** Opening LISTED RECORDS block **

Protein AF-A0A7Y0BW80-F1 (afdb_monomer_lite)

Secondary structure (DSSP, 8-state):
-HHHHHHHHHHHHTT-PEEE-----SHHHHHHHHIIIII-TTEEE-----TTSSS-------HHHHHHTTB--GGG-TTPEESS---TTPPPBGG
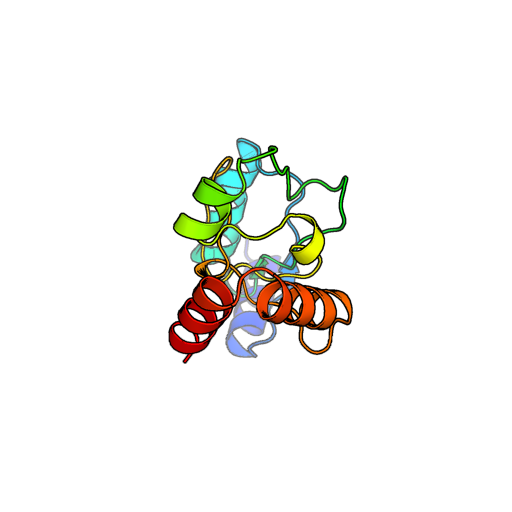GEEPPTT-HHHHHHHHHHHHH-HHHHHHHHHT--

Foldseek 3Di:
DVVVQVVLQVLLVVVNAAEDEDFAQDPVVVVVQCCQVPPGRRYHYAADADPVTHPDDDDDDDPVVCLVQQFDDPVQRHRWDAPDDDHPPDGHHPVGTDGDPDDPVVVVVLVVCCVPPVPSSVVVVVVPD

pLDDT: mean 79.48, std 12.87, range [42.47, 94.19]

Radius of gyration: 17.51 Å; chains: 1; bounding box: 35×32×55 Å

Sequence (129 aa):
MIIVDTPLQRREQEGRPIRVDLVGAGFMARGVAPQITTAVPGMRVGKMDRLGGYMRYGPAENLPTARAQDLLPIGLAEGCRLKRAISKATLLTFADVELPPNRLCDRLWREQLARFFPDYSKSRNEATP

Structure (mmCIF, N/CA/C/O backbone):
data_AF-A0A7Y0BW80-F1
#
_entry.id   AF-A0A7Y0BW80-F1
#
loop_
_atom_site.group_PDB
_atom_site.id
_atom_site.type_symbol
_atom_site.label_atom_id
_atom_site.label_alt_id
_atom_site.label_comp_id
_atom_site.label_asym_id
_atom_site.label_entity_id
_atom_site.label_seq_id
_atom_site.pdbx_PDB_ins_code
_atom_site.Cartn_x
_atom_site.Cartn_y
_atom_site.Cartn_z
_atom_site.occupancy
_atom_site.B_iso_or_equiv
_atom_site.auth_seq_id
_atom_site.auth_comp_id
_atom_site.auth_asym_id
_atom_site.auth_atom_id
_atom_site.pdbx_PDB_model_num
ATOM 1 N N . MET A 1 1 ? -13.182 0.552 28.297 1.00 51.78 1 MET A N 1
ATOM 2 C CA . MET A 1 1 ? -14.256 1.326 28.959 1.00 51.78 1 MET A CA 1
ATOM 3 C C . MET A 1 1 ? -15.570 0.566 28.784 1.00 51.78 1 MET A C 1
ATOM 5 O O . MET A 1 1 ? -16.028 0.437 27.655 1.00 51.78 1 MET A O 1
ATOM 9 N N . ILE A 1 2 ? -16.183 0.085 29.877 1.00 64.25 2 ILE A N 1
ATOM 10 C CA . ILE A 1 2 ? -17.271 -0.928 29.883 1.00 64.25 2 ILE A CA 1
ATOM 11 C C . ILE A 1 2 ? -18.430 -0.649 28.899 1.00 64.25 2 ILE A C 1
ATOM 13 O O . ILE A 1 2 ? -19.007 -1.584 28.346 1.00 64.25 2 ILE A O 1
ATOM 17 N N . ILE A 1 3 ? -18.738 0.622 28.625 1.00 78.00 3 ILE A N 1
ATOM 18 C CA . ILE A 1 3 ? -19.838 1.033 27.738 1.00 78.00 3 ILE A CA 1
ATOM 19 C C . ILE A 1 3 ? -19.577 0.676 26.263 1.00 78.00 3 ILE A C 1
ATOM 21 O O . ILE A 1 3 ? -20.499 0.277 25.554 1.00 78.00 3 ILE A O 1
ATOM 25 N N . VAL A 1 4 ? -18.336 0.809 25.787 1.00 82.44 4 VAL A N 1
ATOM 26 C CA . VAL A 1 4 ? -17.982 0.592 24.369 1.00 82.44 4 VAL A CA 1
ATOM 27 C C . VAL A 1 4 ? -17.334 -0.766 24.116 1.00 82.44 4 VAL A C 1
ATOM 29 O O . VAL A 1 4 ? -17.433 -1.277 23.003 1.00 82.44 4 VAL A O 1
ATOM 32 N N . ASP A 1 5 ? -16.745 -1.385 25.142 1.00 88.25 5 ASP A N 1
ATOM 33 C CA . ASP A 1 5 ? -16.027 -2.656 25.003 1.00 88.25 5 ASP A CA 1
ATOM 34 C C . ASP A 1 5 ? -16.979 -3.803 24.626 1.00 88.25 5 ASP A C 1
ATOM 36 O O . ASP A 1 5 ? -16.701 -4.558 23.696 1.00 88.25 5 ASP A O 1
ATOM 40 N N . THR A 1 6 ? -18.141 -3.893 25.287 1.00 91.69 6 THR A N 1
ATOM 41 C CA . THR A 1 6 ? -19.119 -4.969 25.040 1.00 91.69 6 THR A CA 1
ATOM 42 C C . THR A 1 6 ? -19.702 -4.903 23.616 1.00 91.69 6 THR A C 1
ATOM 44 O O . THR A 1 6 ? -19.677 -5.916 22.911 1.00 91.69 6 THR A O 1
ATOM 47 N N . PRO A 1 7 ? -20.169 -3.739 23.109 1.00 90.81 7 PRO A N 1
ATOM 48 C CA . PRO A 1 7 ? -20.610 -3.622 21.715 1.00 90.81 7 PRO A CA 1
ATOM 49 C C . PRO A 1 7 ? -19.511 -3.881 20.674 1.00 90.81 7 PRO A C 1
ATOM 51 O O . PRO A 1 7 ? -19.812 -4.336 19.569 1.00 90.81 7 PRO A O 1
ATOM 54 N N . LEU A 1 8 ? -18.255 -3.559 20.989 1.00 91.00 8 LEU A N 1
ATOM 55 C CA . LEU A 1 8 ? -17.109 -3.785 20.109 1.00 91.00 8 LEU A CA 1
ATOM 56 C C . LEU A 1 8 ? -16.717 -5.267 20.050 1.00 91.00 8 LEU A C 1
ATOM 58 O O . LEU A 1 8 ? -16.557 -5.812 18.960 1.00 91.00 8 LEU A O 1
ATOM 62 N N . GLN A 1 9 ? -16.677 -5.953 21.193 1.00 91.94 9 GLN A N 1
ATOM 63 C CA . GLN A 1 9 ? -16.485 -7.405 21.249 1.00 91.94 9 GLN A CA 1
ATOM 64 C C . GLN A 1 9 ? -17.592 -8.153 20.510 1.00 91.94 9 GLN A C 1
ATOM 66 O O . GLN A 1 9 ? -17.306 -9.066 19.740 1.00 91.94 9 GLN A O 1
ATOM 71 N N . ARG A 1 10 ? -18.848 -7.726 20.673 1.00 91.75 10 ARG A N 1
ATOM 72 C CA . ARG A 1 10 ? -19.973 -8.292 19.926 1.00 91.75 10 ARG A CA 1
ATOM 73 C C . ARG A 1 10 ? -19.775 -8.155 18.415 1.00 91.75 10 ARG A C 1
ATOM 75 O O . ARG A 1 10 ? -19.949 -9.120 17.685 1.00 91.75 10 ARG A O 1
ATOM 82 N N . ARG A 1 11 ? -19.350 -6.978 17.944 1.00 91.44 11 ARG A N 1
ATOM 83 C CA . ARG A 1 11 ? -19.035 -6.753 16.524 1.00 91.44 11 ARG A CA 1
ATOM 84 C C . ARG A 1 11 ? -17.889 -7.620 16.014 1.00 91.44 11 ARG A C 1
ATOM 86 O O . ARG A 1 11 ? -17.933 -8.029 14.859 1.00 91.44 11 ARG A O 1
ATOM 93 N N . GLU A 1 12 ? -16.880 -7.881 16.839 1.00 92.31 12 GLU A N 1
ATOM 94 C CA . GLU A 1 12 ? -15.795 -8.810 16.504 1.00 92.31 12 GLU A CA 1
ATOM 95 C C . GLU A 1 12 ? -16.328 -10.241 16.342 1.00 92.31 12 GLU A C 1
ATOM 97 O O . GLU A 1 12 ? -16.079 -10.865 15.316 1.00 92.31 12 GLU A O 1
ATOM 102 N N . GLN A 1 13 ? -17.125 -10.725 17.302 1.00 93.19 13 GLN A N 1
ATOM 103 C CA . GLN A 1 13 ? -17.733 -12.064 17.271 1.00 93.19 13 GLN A CA 1
ATOM 104 C C . GLN A 1 13 ? -18.694 -12.249 16.088 1.00 93.19 13 GLN A C 1
ATOM 106 O O . GLN A 1 13 ? -18.723 -13.305 15.468 1.00 93.19 13 GLN A O 1
ATOM 111 N N . GLU A 1 14 ? -19.454 -11.209 15.748 1.00 94.00 14 GLU A N 1
ATOM 112 C CA . GLU A 1 14 ? -20.374 -11.186 14.604 1.00 94.00 14 GLU A CA 1
ATOM 113 C C . GLU A 1 14 ? -19.655 -10.977 13.256 1.00 94.00 14 GLU A C 1
ATOM 115 O O . GLU A 1 14 ? -20.309 -10.924 12.214 1.00 94.00 14 GLU A O 1
ATOM 120 N N . GLY A 1 15 ? -18.328 -10.791 13.243 1.00 89.00 15 GLY A N 1
ATOM 121 C CA . GLY A 1 15 ? -17.567 -10.508 12.022 1.00 89.00 15 GLY A CA 1
ATOM 122 C C . GLY A 1 15 ? -17.933 -9.174 11.355 1.00 89.00 15 GLY A C 1
ATOM 123 O O . GLY A 1 15 ? -17.686 -8.979 10.163 1.00 89.00 15 GLY A O 1
ATOM 124 N N . ARG A 1 16 ? -18.515 -8.228 12.104 1.00 87.75 16 ARG A N 1
ATOM 125 C CA . ARG A 1 16 ? -19.023 -6.937 11.613 1.00 87.75 16 ARG A CA 1
ATOM 126 C C . ARG A 1 16 ? -18.305 -5.748 12.272 1.00 87.75 16 ARG A C 1
ATOM 128 O O . ARG A 1 16 ? -18.939 -4.965 12.988 1.00 87.75 16 ARG A O 1
ATOM 135 N N . PRO A 1 17 ? -16.990 -5.574 12.040 1.00 86.06 17 PRO A N 1
ATOM 136 C CA . PRO A 1 17 ? -16.208 -4.540 12.705 1.00 86.06 17 PRO A CA 1
ATOM 137 C C . PRO A 1 17 ? -16.560 -3.130 12.213 1.00 86.06 17 PRO A C 1
ATOM 139 O O . PRO A 1 17 ? -16.939 -2.915 11.058 1.00 86.06 17 PRO A O 1
ATOM 142 N N . ILE A 1 18 ? -16.363 -2.146 13.087 1.00 82.00 18 ILE A N 1
ATOM 143 C CA . ILE A 1 18 ? -16.372 -0.723 12.756 1.00 82.00 18 ILE A CA 1
ATOM 144 C C . ILE A 1 18 ? -15.097 -0.409 11.973 1.00 82.00 18 ILE A C 1
ATOM 146 O O . ILE A 1 18 ? -13.985 -0.689 12.419 1.00 82.00 18 ILE A O 1
ATOM 150 N N . ARG A 1 19 ? -15.249 0.175 10.786 1.00 75.31 19 ARG A N 1
ATOM 151 C CA . ARG A 1 19 ? -14.115 0.586 9.955 1.00 75.31 19 ARG A CA 1
ATOM 152 C C . ARG A 1 19 ? -13.818 2.056 10.209 1.00 75.31 19 ARG A C 1
ATOM 154 O O . ARG A 1 19 ? -14.732 2.872 10.155 1.00 75.31 19 ARG A O 1
ATOM 161 N N . VAL A 1 20 ? -12.561 2.367 10.492 1.00 70.25 20 VAL A N 1
ATOM 162 C CA . VAL A 1 20 ? -12.102 3.719 10.813 1.00 70.25 20 VAL A CA 1
ATOM 163 C C . VAL A 1 20 ? -10.990 4.119 9.866 1.00 70.25 20 VAL A C 1
ATOM 165 O O . VAL A 1 20 ? -9.991 3.416 9.733 1.00 70.25 20 VAL A O 1
ATOM 168 N N . ASP A 1 21 ? -11.156 5.264 9.219 1.00 63.22 21 ASP A N 1
ATOM 169 C CA . ASP A 1 21 ? -10.112 5.863 8.401 1.00 63.22 21 ASP A CA 1
ATOM 170 C C . ASP A 1 21 ? -9.245 6.787 9.257 1.00 63.22 21 ASP A C 1
ATOM 172 O O . ASP A 1 21 ? -9.735 7.552 10.089 1.00 63.22 21 ASP A O 1
ATOM 176 N N . LEU A 1 22 ? -7.932 6.690 9.064 1.00 62.03 22 LEU A N 1
ATOM 177 C CA . LEU A 1 22 ? -6.951 7.512 9.760 1.00 62.03 22 LEU A CA 1
ATOM 178 C C . LEU A 1 22 ? -6.486 8.641 8.854 1.00 62.03 22 LEU A C 1
ATOM 180 O O . LEU A 1 22 ? -5.957 8.421 7.767 1.00 62.03 22 LEU A O 1
ATOM 184 N N . VAL A 1 23 ? -6.660 9.862 9.335 1.00 52.25 23 VAL A N 1
ATOM 185 C CA . VAL A 1 23 ? -6.318 11.076 8.606 1.00 52.25 23 VAL A CA 1
ATOM 186 C C . VAL A 1 23 ? -4.943 11.559 9.073 1.00 52.25 23 VAL A C 1
ATOM 188 O O . VAL A 1 23 ? -4.798 12.088 10.173 1.00 52.25 23 VAL A O 1
ATOM 191 N N . GLY A 1 24 ? -3.927 11.361 8.227 1.00 46.56 24 GLY A N 1
ATOM 192 C CA . GLY A 1 24 ? -2.537 11.751 8.476 1.00 46.56 24 GLY A CA 1
ATOM 193 C C . GLY A 1 24 ? -1.690 10.609 9.041 1.00 46.56 24 GLY A C 1
ATOM 194 O O . GLY A 1 24 ? -2.156 9.822 9.848 1.00 46.56 24 GLY A O 1
ATOM 195 N N . ALA A 1 25 ? -0.416 10.529 8.646 1.00 53.03 25 ALA A N 1
ATOM 196 C CA . ALA A 1 25 ? 0.539 9.514 9.122 1.00 53.03 25 ALA A CA 1
ATOM 197 C C . ALA A 1 25 ? 1.541 10.079 10.156 1.00 53.03 25 ALA A C 1
ATOM 199 O O . ALA A 1 25 ? 2.694 9.661 10.223 1.00 53.03 25 ALA A O 1
ATOM 200 N N . GLY A 1 26 ? 1.143 11.107 10.913 1.00 49.22 26 GLY A N 1
ATOM 201 C CA . GLY A 1 26 ? 1.982 11.787 11.909 1.00 49.22 26 GLY A CA 1
ATOM 202 C C . GLY A 1 26 ? 2.307 10.940 13.147 1.00 49.22 26 GLY A C 1
ATOM 203 O O . GLY A 1 26 ? 1.948 9.769 13.232 1.00 49.22 26 GLY A O 1
ATOM 204 N N . PHE A 1 27 ? 2.976 11.548 14.131 1.00 61.09 27 PHE A N 1
ATOM 205 C CA . PHE A 1 27 ? 3.339 10.893 15.398 1.00 61.09 27 PHE A CA 1
ATOM 206 C C . PHE A 1 27 ? 2.133 10.219 16.076 1.00 61.09 27 PHE A C 1
ATOM 208 O O . PHE A 1 27 ? 2.208 9.057 16.458 1.00 61.09 27 PHE A O 1
ATOM 215 N N . MET A 1 28 ? 0.987 10.905 16.102 1.00 66.56 28 MET A N 1
ATOM 216 C CA . MET A 1 28 ? -0.259 10.378 16.668 1.00 66.56 28 MET A CA 1
ATOM 217 C C . MET A 1 28 ? -0.793 9.163 15.900 1.00 66.56 28 MET A C 1
ATOM 219 O O . MET A 1 28 ? -1.165 8.161 16.502 1.00 66.56 28 MET A O 1
ATOM 223 N N . ALA A 1 29 ? -0.771 9.196 14.567 1.00 63.06 29 ALA A N 1
ATOM 224 C CA . ALA A 1 29 ? -1.269 8.089 13.755 1.00 63.06 29 ALA A CA 1
ATOM 225 C C . ALA A 1 29 ? -0.422 6.815 13.894 1.00 63.06 29 ALA A C 1
ATOM 227 O O . ALA A 1 29 ? -0.968 5.715 13.842 1.00 63.06 29 ALA A O 1
ATOM 228 N N . ARG A 1 30 ? 0.891 6.953 14.143 1.00 58.09 30 ARG A N 1
ATOM 229 C CA . ARG A 1 30 ? 1.779 5.817 14.448 1.00 58.09 30 ARG A CA 1
ATOM 230 C C . ARG A 1 30 ? 1.395 5.094 15.743 1.00 58.09 30 ARG A C 1
ATOM 232 O O . ARG A 1 30 ? 1.648 3.901 15.829 1.00 58.09 30 ARG A O 1
ATOM 239 N N . GLY A 1 31 ? 0.794 5.780 16.718 1.00 68.38 31 GLY A N 1
ATOM 240 C CA . GLY A 1 31 ? 0.278 5.157 17.944 1.00 68.38 31 GLY A CA 1
ATOM 241 C C . GLY A 1 31 ? -1.146 4.618 17.786 1.00 68.38 31 GLY A C 1
ATOM 242 O O . GLY A 1 31 ? -1.452 3.510 18.222 1.00 68.38 31 GLY A O 1
ATOM 243 N N . VAL A 1 32 ? -2.007 5.370 17.098 1.00 77.12 32 VAL A N 1
ATOM 244 C CA . VAL A 1 32 ? -3.433 5.039 16.973 1.00 77.12 32 VAL A CA 1
ATOM 245 C C . VAL A 1 32 ? -3.675 3.865 16.018 1.00 77.12 32 VAL A C 1
ATOM 247 O O . VAL A 1 32 ? -4.524 3.024 16.302 1.00 77.12 32 VAL A O 1
ATOM 250 N N . ALA A 1 33 ? -2.929 3.748 14.912 1.00 72.38 33 ALA A N 1
ATOM 251 C CA . ALA A 1 33 ? -3.145 2.661 13.952 1.00 72.38 33 ALA A CA 1
ATOM 252 C C . ALA A 1 33 ? -2.863 1.265 14.545 1.00 72.38 33 ALA A C 1
ATOM 254 O O . ALA A 1 33 ? -3.733 0.397 14.420 1.00 72.38 33 ALA A O 1
ATOM 255 N N . PRO A 1 34 ? -1.722 1.022 15.229 1.00 69.94 34 PRO A N 1
ATOM 256 C CA . PRO A 1 34 ? -1.484 -0.244 15.914 1.00 69.94 34 PRO A CA 1
ATOM 257 C C . PRO A 1 34 ? -2.509 -0.492 17.013 1.00 69.94 34 PRO A C 1
ATOM 259 O O . PRO A 1 34 ? -3.052 -1.583 17.071 1.00 
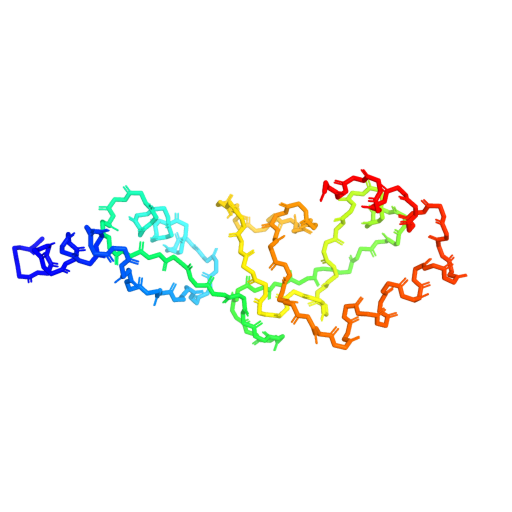69.94 34 PRO A O 1
ATOM 262 N N . GLN A 1 35 ? -2.861 0.523 17.808 1.00 78.19 35 GLN A N 1
ATOM 263 C CA . GLN A 1 35 ? -3.856 0.375 18.869 1.00 78.19 35 GLN A CA 1
ATOM 264 C C . GLN A 1 35 ? -5.219 -0.084 18.325 1.00 78.19 35 GLN A C 1
ATOM 266 O O . GLN A 1 35 ? -5.776 -1.051 18.835 1.00 78.19 35 GLN A O 1
ATOM 271 N N . ILE A 1 36 ? -5.720 0.532 17.248 1.00 82.81 36 ILE A N 1
ATOM 272 C CA . ILE A 1 36 ? -6.965 0.107 16.582 1.00 82.81 36 ILE A CA 1
ATOM 273 C C . ILE A 1 36 ? -6.836 -1.310 16.009 1.00 82.81 36 ILE A C 1
ATOM 275 O O . ILE A 1 36 ? -7.788 -2.079 16.059 1.00 82.81 36 ILE A O 1
ATOM 279 N N . THR A 1 37 ? -5.675 -1.657 15.451 1.00 71.94 37 THR A N 1
ATOM 280 C CA . THR A 1 37 ? -5.482 -2.931 14.741 1.00 71.94 37 THR A CA 1
ATOM 281 C C . THR A 1 37 ? -5.255 -4.114 15.685 1.00 71.94 37 THR A C 1
ATOM 283 O O . THR A 1 37 ? -5.672 -5.222 15.363 1.00 71.94 37 THR A O 1
ATOM 286 N N . THR A 1 38 ? -4.591 -3.909 16.827 1.00 72.44 38 THR A N 1
ATOM 287 C CA . THR A 1 38 ? -4.137 -4.997 17.711 1.00 72.44 38 THR A CA 1
ATOM 288 C C . THR A 1 38 ? -4.835 -5.028 19.061 1.00 72.44 38 THR A C 1
ATOM 290 O O . THR A 1 38 ? -4.939 -6.095 19.658 1.00 72.44 38 THR A O 1
ATOM 293 N N . ALA A 1 39 ? -5.304 -3.881 19.555 1.00 80.44 39 ALA A N 1
ATOM 294 C CA . ALA A 1 39 ? -5.774 -3.744 20.930 1.00 80.44 39 ALA A CA 1
ATOM 295 C C . ALA A 1 39 ? -7.263 -3.390 21.042 1.00 80.44 39 ALA A C 1
ATOM 297 O O . ALA A 1 39 ? -7.795 -3.399 22.151 1.00 80.44 39 ALA A O 1
ATOM 298 N N . VAL A 1 40 ? -7.948 -3.092 19.930 1.00 86.44 40 VAL A N 1
ATOM 299 C CA . VAL A 1 40 ? -9.378 -2.755 19.933 1.00 86.44 40 VAL A CA 1
ATOM 300 C C . VAL A 1 40 ? -10.181 -3.779 19.120 1.00 86.44 40 VAL A C 1
ATOM 302 O O . VAL A 1 40 ? -10.293 -3.655 17.896 1.00 86.44 40 VAL A O 1
ATOM 305 N N . PRO A 1 41 ? -10.771 -4.795 19.785 1.00 86.31 41 PRO A N 1
ATOM 306 C CA . PRO A 1 41 ? -11.684 -5.736 19.146 1.00 86.31 41 PRO A CA 1
ATOM 307 C C . PRO A 1 41 ? -12.814 -5.002 18.426 1.00 86.31 41 PRO A C 1
ATOM 309 O O . PRO A 1 41 ? -13.288 -3.966 18.881 1.00 86.31 41 PRO A O 1
ATOM 312 N N . GLY A 1 42 ? -13.252 -5.515 17.285 1.00 86.44 42 GLY A N 1
ATOM 313 C CA . GLY A 1 42 ? -14.377 -4.968 16.542 1.00 86.44 42 GLY A CA 1
ATOM 314 C C . GLY A 1 42 ? -14.069 -3.672 15.799 1.00 86.44 42 GLY A C 1
ATOM 315 O O . GLY A 1 42 ? -15.010 -3.055 15.304 1.00 86.44 42 GLY A O 1
ATOM 316 N N . MET A 1 43 ? -12.802 -3.255 15.683 1.00 88.12 43 MET A N 1
ATOM 317 C CA . MET A 1 43 ? -12.383 -2.120 14.851 1.00 88.12 43 MET A CA 1
ATOM 318 C C . MET A 1 43 ? -11.310 -2.506 13.827 1.00 88.12 43 MET A C 1
ATOM 320 O O . MET A 1 43 ? -10.489 -3.383 14.078 1.00 88.12 43 MET A O 1
ATOM 324 N N . ARG A 1 44 ? -11.318 -1.867 12.648 1.00 82.00 44 ARG A N 1
ATOM 325 C CA . ARG A 1 44 ? -10.317 -2.056 11.576 1.00 82.00 44 ARG A CA 1
ATOM 326 C C . ARG A 1 44 ? -10.008 -0.739 10.862 1.00 82.00 44 ARG A C 1
ATOM 328 O O . ARG A 1 44 ? -10.907 0.076 10.680 1.00 82.00 44 ARG A O 1
ATOM 335 N N . VAL A 1 45 ? -8.774 -0.560 10.388 1.00 75.75 45 VAL A N 1
ATOM 336 C CA . VAL A 1 45 ? -8.393 0.599 9.556 1.00 75.75 45 VAL A CA 1
ATOM 337 C C . VAL A 1 45 ? -8.983 0.473 8.132 1.00 75.75 45 VAL A C 1
ATOM 339 O O . VAL A 1 45 ? -9.060 -0.634 7.589 1.00 75.75 45 VAL A O 1
ATOM 342 N N . GLY A 1 46 ? -9.469 1.576 7.547 1.00 66.44 46 GLY A N 1
ATOM 343 C CA . GLY A 1 46 ? -10.173 1.609 6.253 1.00 66.44 46 GLY A CA 1
ATOM 344 C C . GLY A 1 46 ? -9.300 1.833 4.996 1.00 66.44 46 GLY A C 1
ATOM 345 O O . GLY A 1 46 ? -8.193 1.300 4.914 1.00 66.44 46 GLY A O 1
ATOM 346 N N . LYS A 1 47 ? -9.857 2.461 3.946 1.00 66.06 47 LYS A N 1
ATOM 347 C CA . LYS A 1 47 ? -9.313 2.500 2.559 1.00 66.06 47 LYS A CA 1
ATOM 348 C C . LYS A 1 47 ? -8.536 3.791 2.286 1.00 66.06 47 LYS A C 1
ATOM 350 O O . LYS A 1 47 ? -8.833 4.823 2.871 1.00 66.06 47 LYS A O 1
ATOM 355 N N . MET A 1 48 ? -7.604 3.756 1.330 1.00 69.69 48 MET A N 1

** Closing LISTED RECORDS block **

THE PROBLEM: Verbatim transcription needed, from the opening line of the entries above through the line containing "ATOM 25 N N"; pictures do not belong in it.

EXERCISE RESULT:
Protein AF-A0A7Y0BW80-F1 (afdb_monomer_lite)

Secondary structure (DSSP, 8-state):
-HHHHHHHHHHHHTT-PEEE-----SHHHHHHHHIIIII-TTEEE-----TTSSS-------HHHHHHTTB--GGG-TTPEESS---TTPPPBGG
GEEPPTT-HHHHHHHHHHHHH-HHHHHHHHHT--

Foldseek 3Di:
DVVVQVVLQVLLVVVNAAEDEDFAQDPVVVVVQCCQVPPGRRYHYAADADPVTHPDDDDDDDPVVCLVQQFDDPVQRHRWDAPDDDHPPDGHHPVGTDGDPDDPVVVVVLVVCCVPPVPSSVVVVVVPD

pLDDT: mean 79.48, std 12.87, range [42.47, 94.19]

Radius of gyration: 17.51 Å; chains: 1; bounding box: 35×32×55 Å

Sequence (129 aa):
MIIVDTPLQRREQEGRPIRVDLVGAGFMARGVAPQITTAVPGMRVGKMDRLGGYMRYGPAENLPTARAQDLLPIGLAEGCRLKRAISKATLLTFADVELPPNRLCDRLWREQLARFFPDYSKSRNEATP

Structure (mmCIF, N/CA/C/O backbone):
data_AF-A0A7Y0BW80-F1
#
_entry.id   AF-A0A7Y0BW80-F1
#
loop_
_atom_site.group_PDB
_atom_site.id
_atom_site.type_symbol
_atom_site.label_atom_id
_atom_site.label_alt_id
_atom_site.label_comp_id
_atom_site.label_asym_id
_atom_site.label_entity_id
_atom_site.label_seq_id
_atom_site.pdbx_PDB_ins_code
_atom_site.Cartn_x
_atom_site.Cartn_y
_atom_site.Cartn_z
_atom_site.occupancy
_atom_site.B_iso_or_equiv
_atom_site.auth_seq_id
_atom_site.auth_comp_id
_atom_site.auth_asym_id
_atom_site.auth_atom_id
_atom_site.pdbx_PDB_model_num
ATOM 1 N N . MET A 1 1 ? -13.182 0.552 28.297 1.00 51.78 1 MET A N 1
ATOM 2 C CA . MET A 1 1 ? -14.256 1.326 28.959 1.00 51.78 1 MET A CA 1
ATOM 3 C C . MET A 1 1 ? -15.570 0.566 28.784 1.00 51.78 1 MET A C 1
ATOM 5 O O . MET A 1 1 ? -16.028 0.437 27.655 1.00 51.78 1 MET A O 1
ATOM 9 N N . ILE A 1 2 ? -16.183 0.085 29.877 1.00 64.25 2 ILE A N 1
ATOM 10 C CA . ILE A 1 2 ? -17.271 -0.928 29.883 1.00 64.25 2 ILE A CA 1
ATOM 11 C C . ILE A 1 2 ? -18.430 -0.649 28.899 1.00 64.25 2 ILE A C 1
ATOM 13 O O . ILE A 1 2 ? -19.007 -1.584 28.346 1.00 64.25 2 ILE A O 1
ATOM 17 N N . ILE A 1 3 ? -18.738 0.622 28.625 1.00 78.00 3 ILE A N 1
ATOM 18 C CA . ILE A 1 3 ? -19.838 1.033 27.738 1.00 78.00 3 ILE A CA 1
ATOM 19 C C . ILE A 1 3 ? -19.577 0.676 26.263 1.00 78.00 3 ILE A C 1
ATOM 21 O O . ILE A 1 3 ? -20.499 0.277 25.554 1.00 78.00 3 ILE A O 1
ATOM 25 N N . VAL A 1 4 ? -18.336 0.809 25.787 1.00 82.44 4 VAL A N 1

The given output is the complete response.